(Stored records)
==============================

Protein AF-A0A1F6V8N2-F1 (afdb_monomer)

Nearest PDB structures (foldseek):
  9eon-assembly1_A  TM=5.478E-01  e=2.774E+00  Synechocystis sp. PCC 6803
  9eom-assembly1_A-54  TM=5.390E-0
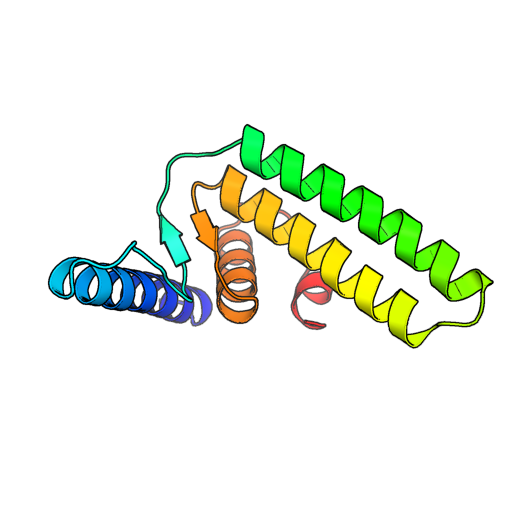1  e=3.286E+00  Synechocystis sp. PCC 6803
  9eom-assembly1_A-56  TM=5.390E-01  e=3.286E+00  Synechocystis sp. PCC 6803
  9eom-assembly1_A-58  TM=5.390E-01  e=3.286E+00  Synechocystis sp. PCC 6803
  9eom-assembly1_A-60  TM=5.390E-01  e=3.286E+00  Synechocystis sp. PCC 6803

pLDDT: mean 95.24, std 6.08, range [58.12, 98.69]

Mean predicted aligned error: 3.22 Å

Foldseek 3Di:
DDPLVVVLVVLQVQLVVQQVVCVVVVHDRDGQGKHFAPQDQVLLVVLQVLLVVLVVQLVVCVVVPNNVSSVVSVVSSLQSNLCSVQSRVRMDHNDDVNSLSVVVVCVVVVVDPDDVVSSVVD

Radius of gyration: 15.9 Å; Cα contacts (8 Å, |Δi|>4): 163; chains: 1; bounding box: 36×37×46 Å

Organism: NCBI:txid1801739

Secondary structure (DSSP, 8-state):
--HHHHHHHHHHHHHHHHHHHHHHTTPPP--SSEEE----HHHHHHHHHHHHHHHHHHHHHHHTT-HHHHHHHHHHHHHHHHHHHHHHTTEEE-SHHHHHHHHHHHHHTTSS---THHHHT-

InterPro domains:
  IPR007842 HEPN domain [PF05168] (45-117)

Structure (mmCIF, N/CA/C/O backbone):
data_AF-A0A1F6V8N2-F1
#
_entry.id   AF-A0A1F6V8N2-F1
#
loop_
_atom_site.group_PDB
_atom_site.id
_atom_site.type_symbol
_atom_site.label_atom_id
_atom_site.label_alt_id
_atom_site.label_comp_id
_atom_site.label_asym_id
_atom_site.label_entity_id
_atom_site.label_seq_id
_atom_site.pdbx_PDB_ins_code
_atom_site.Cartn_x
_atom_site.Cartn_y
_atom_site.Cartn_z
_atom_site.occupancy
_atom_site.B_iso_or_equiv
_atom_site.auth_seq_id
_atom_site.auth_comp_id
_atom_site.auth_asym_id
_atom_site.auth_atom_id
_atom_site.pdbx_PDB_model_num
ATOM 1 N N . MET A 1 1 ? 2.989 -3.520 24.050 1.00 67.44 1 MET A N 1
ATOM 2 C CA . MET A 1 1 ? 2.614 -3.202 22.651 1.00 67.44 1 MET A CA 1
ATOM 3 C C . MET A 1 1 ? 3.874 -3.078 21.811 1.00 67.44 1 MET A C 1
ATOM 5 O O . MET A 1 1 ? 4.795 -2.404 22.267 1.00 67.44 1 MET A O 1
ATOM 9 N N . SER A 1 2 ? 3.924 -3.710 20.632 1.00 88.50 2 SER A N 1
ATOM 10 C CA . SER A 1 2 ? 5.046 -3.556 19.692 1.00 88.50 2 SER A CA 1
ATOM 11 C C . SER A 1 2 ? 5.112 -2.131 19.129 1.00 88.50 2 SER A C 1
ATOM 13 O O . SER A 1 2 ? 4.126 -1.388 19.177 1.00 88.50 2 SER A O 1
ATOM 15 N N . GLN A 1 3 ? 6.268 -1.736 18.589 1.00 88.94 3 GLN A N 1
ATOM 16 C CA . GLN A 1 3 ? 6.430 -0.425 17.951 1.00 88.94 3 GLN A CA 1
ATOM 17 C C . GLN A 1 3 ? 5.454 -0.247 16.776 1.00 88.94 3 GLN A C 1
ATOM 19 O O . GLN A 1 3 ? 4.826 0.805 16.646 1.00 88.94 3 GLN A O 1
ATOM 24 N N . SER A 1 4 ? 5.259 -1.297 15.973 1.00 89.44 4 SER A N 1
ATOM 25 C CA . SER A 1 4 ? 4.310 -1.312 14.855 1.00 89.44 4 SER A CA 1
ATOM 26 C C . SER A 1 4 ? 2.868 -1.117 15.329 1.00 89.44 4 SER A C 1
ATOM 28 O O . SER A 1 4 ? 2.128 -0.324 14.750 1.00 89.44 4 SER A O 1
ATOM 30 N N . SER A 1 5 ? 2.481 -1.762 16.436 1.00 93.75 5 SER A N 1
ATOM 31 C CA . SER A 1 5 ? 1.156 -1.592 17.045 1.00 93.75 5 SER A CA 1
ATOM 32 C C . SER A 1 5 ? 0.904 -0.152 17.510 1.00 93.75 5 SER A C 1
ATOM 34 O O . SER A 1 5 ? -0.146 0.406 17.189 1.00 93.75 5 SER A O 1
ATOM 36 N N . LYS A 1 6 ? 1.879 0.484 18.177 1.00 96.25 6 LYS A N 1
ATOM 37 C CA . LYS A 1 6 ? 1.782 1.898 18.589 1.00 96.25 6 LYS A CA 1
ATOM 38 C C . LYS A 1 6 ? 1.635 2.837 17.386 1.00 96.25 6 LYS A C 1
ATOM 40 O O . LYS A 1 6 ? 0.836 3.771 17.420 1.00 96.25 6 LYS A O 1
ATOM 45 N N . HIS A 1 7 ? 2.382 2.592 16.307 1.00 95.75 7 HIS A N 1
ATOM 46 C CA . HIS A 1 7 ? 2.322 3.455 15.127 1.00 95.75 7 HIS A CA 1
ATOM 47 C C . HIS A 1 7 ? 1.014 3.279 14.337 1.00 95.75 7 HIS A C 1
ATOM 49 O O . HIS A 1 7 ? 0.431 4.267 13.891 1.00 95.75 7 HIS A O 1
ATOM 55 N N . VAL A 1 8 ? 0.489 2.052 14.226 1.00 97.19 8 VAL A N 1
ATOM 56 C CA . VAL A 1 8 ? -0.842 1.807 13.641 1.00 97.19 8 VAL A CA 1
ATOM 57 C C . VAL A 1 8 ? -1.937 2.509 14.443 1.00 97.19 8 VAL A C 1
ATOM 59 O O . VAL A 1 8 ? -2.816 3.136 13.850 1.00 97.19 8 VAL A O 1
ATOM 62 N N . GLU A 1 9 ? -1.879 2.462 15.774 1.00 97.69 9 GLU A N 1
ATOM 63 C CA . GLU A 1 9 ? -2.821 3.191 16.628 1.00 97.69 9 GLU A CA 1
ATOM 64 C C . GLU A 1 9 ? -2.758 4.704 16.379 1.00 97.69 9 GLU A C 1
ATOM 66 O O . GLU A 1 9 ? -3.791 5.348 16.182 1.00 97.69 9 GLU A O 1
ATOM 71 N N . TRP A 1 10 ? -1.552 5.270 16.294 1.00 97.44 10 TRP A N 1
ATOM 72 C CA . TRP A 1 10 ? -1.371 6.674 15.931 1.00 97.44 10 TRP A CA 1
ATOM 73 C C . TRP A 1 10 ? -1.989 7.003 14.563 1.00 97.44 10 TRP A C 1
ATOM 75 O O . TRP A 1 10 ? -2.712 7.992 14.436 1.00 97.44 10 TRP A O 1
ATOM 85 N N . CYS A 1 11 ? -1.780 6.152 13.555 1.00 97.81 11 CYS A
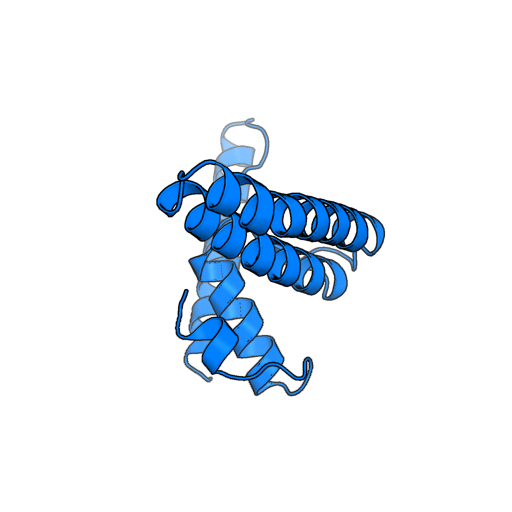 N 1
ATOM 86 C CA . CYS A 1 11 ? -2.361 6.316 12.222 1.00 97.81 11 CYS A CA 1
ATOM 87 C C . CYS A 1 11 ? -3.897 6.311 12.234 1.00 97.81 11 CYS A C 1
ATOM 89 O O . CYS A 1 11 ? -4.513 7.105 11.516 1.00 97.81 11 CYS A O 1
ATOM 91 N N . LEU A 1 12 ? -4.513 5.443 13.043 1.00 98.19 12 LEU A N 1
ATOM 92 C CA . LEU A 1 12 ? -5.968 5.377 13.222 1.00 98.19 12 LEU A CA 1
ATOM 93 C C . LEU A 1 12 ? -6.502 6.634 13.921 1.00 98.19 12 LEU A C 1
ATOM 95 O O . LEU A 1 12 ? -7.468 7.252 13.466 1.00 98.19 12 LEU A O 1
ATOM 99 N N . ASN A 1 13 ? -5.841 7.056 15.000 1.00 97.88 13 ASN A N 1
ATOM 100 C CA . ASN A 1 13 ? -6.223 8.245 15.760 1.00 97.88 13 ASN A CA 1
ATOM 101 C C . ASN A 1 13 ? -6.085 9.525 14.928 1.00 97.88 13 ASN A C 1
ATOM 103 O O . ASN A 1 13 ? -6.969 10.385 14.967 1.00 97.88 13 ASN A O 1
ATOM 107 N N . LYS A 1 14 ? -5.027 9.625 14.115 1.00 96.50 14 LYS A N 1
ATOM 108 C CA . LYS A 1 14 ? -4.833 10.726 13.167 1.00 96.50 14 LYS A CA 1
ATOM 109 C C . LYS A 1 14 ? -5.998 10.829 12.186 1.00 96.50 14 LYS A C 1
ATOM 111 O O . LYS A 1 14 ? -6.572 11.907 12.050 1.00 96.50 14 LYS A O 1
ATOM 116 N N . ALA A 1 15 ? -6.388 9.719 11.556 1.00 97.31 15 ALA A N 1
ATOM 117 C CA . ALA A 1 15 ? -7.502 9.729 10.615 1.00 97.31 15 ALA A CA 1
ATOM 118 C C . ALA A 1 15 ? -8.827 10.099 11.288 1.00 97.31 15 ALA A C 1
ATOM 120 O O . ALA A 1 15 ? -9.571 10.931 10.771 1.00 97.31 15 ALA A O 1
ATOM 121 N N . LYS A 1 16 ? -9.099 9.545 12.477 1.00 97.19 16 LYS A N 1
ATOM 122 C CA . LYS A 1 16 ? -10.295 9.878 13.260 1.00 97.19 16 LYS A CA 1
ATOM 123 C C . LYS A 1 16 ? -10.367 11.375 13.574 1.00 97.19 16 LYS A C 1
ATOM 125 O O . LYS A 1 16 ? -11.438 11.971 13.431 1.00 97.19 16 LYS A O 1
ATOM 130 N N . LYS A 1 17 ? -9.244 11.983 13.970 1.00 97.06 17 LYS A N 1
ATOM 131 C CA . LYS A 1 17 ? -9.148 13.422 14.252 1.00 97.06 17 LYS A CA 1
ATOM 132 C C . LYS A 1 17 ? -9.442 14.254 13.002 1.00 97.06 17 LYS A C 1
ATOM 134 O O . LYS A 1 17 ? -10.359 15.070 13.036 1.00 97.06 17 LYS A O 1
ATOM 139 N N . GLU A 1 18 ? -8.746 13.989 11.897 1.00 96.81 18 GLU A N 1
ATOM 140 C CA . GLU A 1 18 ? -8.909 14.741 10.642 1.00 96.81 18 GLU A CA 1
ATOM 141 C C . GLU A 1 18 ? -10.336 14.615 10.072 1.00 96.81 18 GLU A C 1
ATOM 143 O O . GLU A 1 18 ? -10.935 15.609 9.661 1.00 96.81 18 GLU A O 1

==============================

• Work to complete:
Starting at the line above that holds "ATOM 66 O O", repeat every line exactly down to and including the line that holds "ATOM 131 C CA", then stop. Do not carry over any pictures.

• Problem solution:
ATOM 66 O O . GLU A 1 9 ? -3.791 5.348 16.182 1.00 97.69 9 GLU A O 1
ATOM 71 N N . TRP A 1 10 ? -1.552 5.270 16.294 1.00 97.44 10 TRP A N 1
ATOM 72 C CA . TRP A 1 10 ? -1.371 6.674 15.931 1.00 97.44 10 TRP A CA 1
ATOM 73 C C . TRP A 1 10 ? -1.989 7.003 14.563 1.00 97.44 10 TRP A C 1
ATOM 75 O O . TRP A 1 10 ? -2.712 7.992 14.436 1.00 97.44 10 TRP A O 1
ATOM 85 N N . CYS A 1 11 ? -1.780 6.152 13.555 1.00 97.81 11 CYS A
 N 1
ATOM 86 C CA . CYS A 1 11 ? -2.361 6.316 12.222 1.00 97.81 11 CYS A CA 1
ATOM 87 C C . CYS A 1 11 ? -3.897 6.311 12.234 1.00 97.81 11 CYS A C 1
ATOM 89 O O . CYS A 1 11 ? -4.513 7.105 11.516 1.00 97.81 11 CYS A O 1
ATOM 91 N N . LEU A 1 12 ? -4.513 5.443 13.043 1.00 98.19 12 LEU A N 1
ATOM 92 C CA . LEU A 1 12 ? -5.968 5.377 13.222 1.00 98.19 12 LEU A CA 1
ATOM 93 C C . LEU A 1 12 ? -6.502 6.634 13.921 1.00 98.19 12 LEU A C 1
ATOM 95 O O . LEU A 1 12 ? -7.468 7.252 13.466 1.00 98.19 12 LEU A O 1
ATOM 99 N N . ASN A 1 13 ? -5.841 7.056 15.000 1.00 97.88 13 ASN A N 1
ATOM 100 C CA . ASN A 1 13 ? -6.223 8.245 15.760 1.00 97.88 13 ASN A CA 1
ATOM 101 C C . ASN A 1 13 ? -6.085 9.525 14.928 1.00 97.88 13 ASN A C 1
ATOM 103 O O . ASN A 1 13 ? -6.969 10.385 14.967 1.00 97.88 13 ASN A O 1
ATOM 107 N N . LYS A 1 14 ? -5.027 9.625 14.115 1.00 96.50 14 LYS A N 1
ATOM 108 C CA . LYS A 1 14 ? -4.833 10.726 13.167 1.00 96.50 14 LYS A CA 1
ATOM 109 C C . LYS A 1 14 ? -5.998 10.829 12.186 1.00 96.50 14 LYS A C 1
ATOM 111 O O . LYS A 1 14 ? -6.572 11.907 12.050 1.00 96.50 14 LYS A O 1
ATOM 116 N N . ALA A 1 15 ? -6.388 9.719 11.556 1.00 97.31 15 ALA A N 1
ATOM 117 C CA . ALA A 1 15 ? -7.502 9.729 10.615 1.00 97.31 15 ALA A CA 1
ATOM 118 C C . ALA A 1 15 ? -8.827 10.099 11.288 1.00 97.31 15 ALA A C 1
ATOM 120 O O . ALA A 1 15 ? -9.571 10.931 10.771 1.00 97.31 15 ALA A O 1
ATOM 121 N N . LYS A 1 16 ? -9.099 9.545 12.477 1.00 97.19 16 LYS A N 1
ATOM 122 C CA . LYS A 1 16 ? -10.295 9.878 13.260 1.00 97.19 16 LYS A CA 1
ATOM 123 C C . LYS A 1 16 ? -10.367 11.375 13.574 1.00 97.19 16 LYS A C 1
ATOM 125 O O . LYS A 1 16 ? -11.438 11.971 13.431 1.00 97.19 16 LYS A O 1
ATOM 130 N N . LYS A 1 17 ? -9.244 11.983 13.970 1.00 97.06 17 LYS A N 1
ATOM 131 C CA . LYS A 1 17 ? -9.148 13.422 14.252 1.00 97.06 17 LYS A CA 1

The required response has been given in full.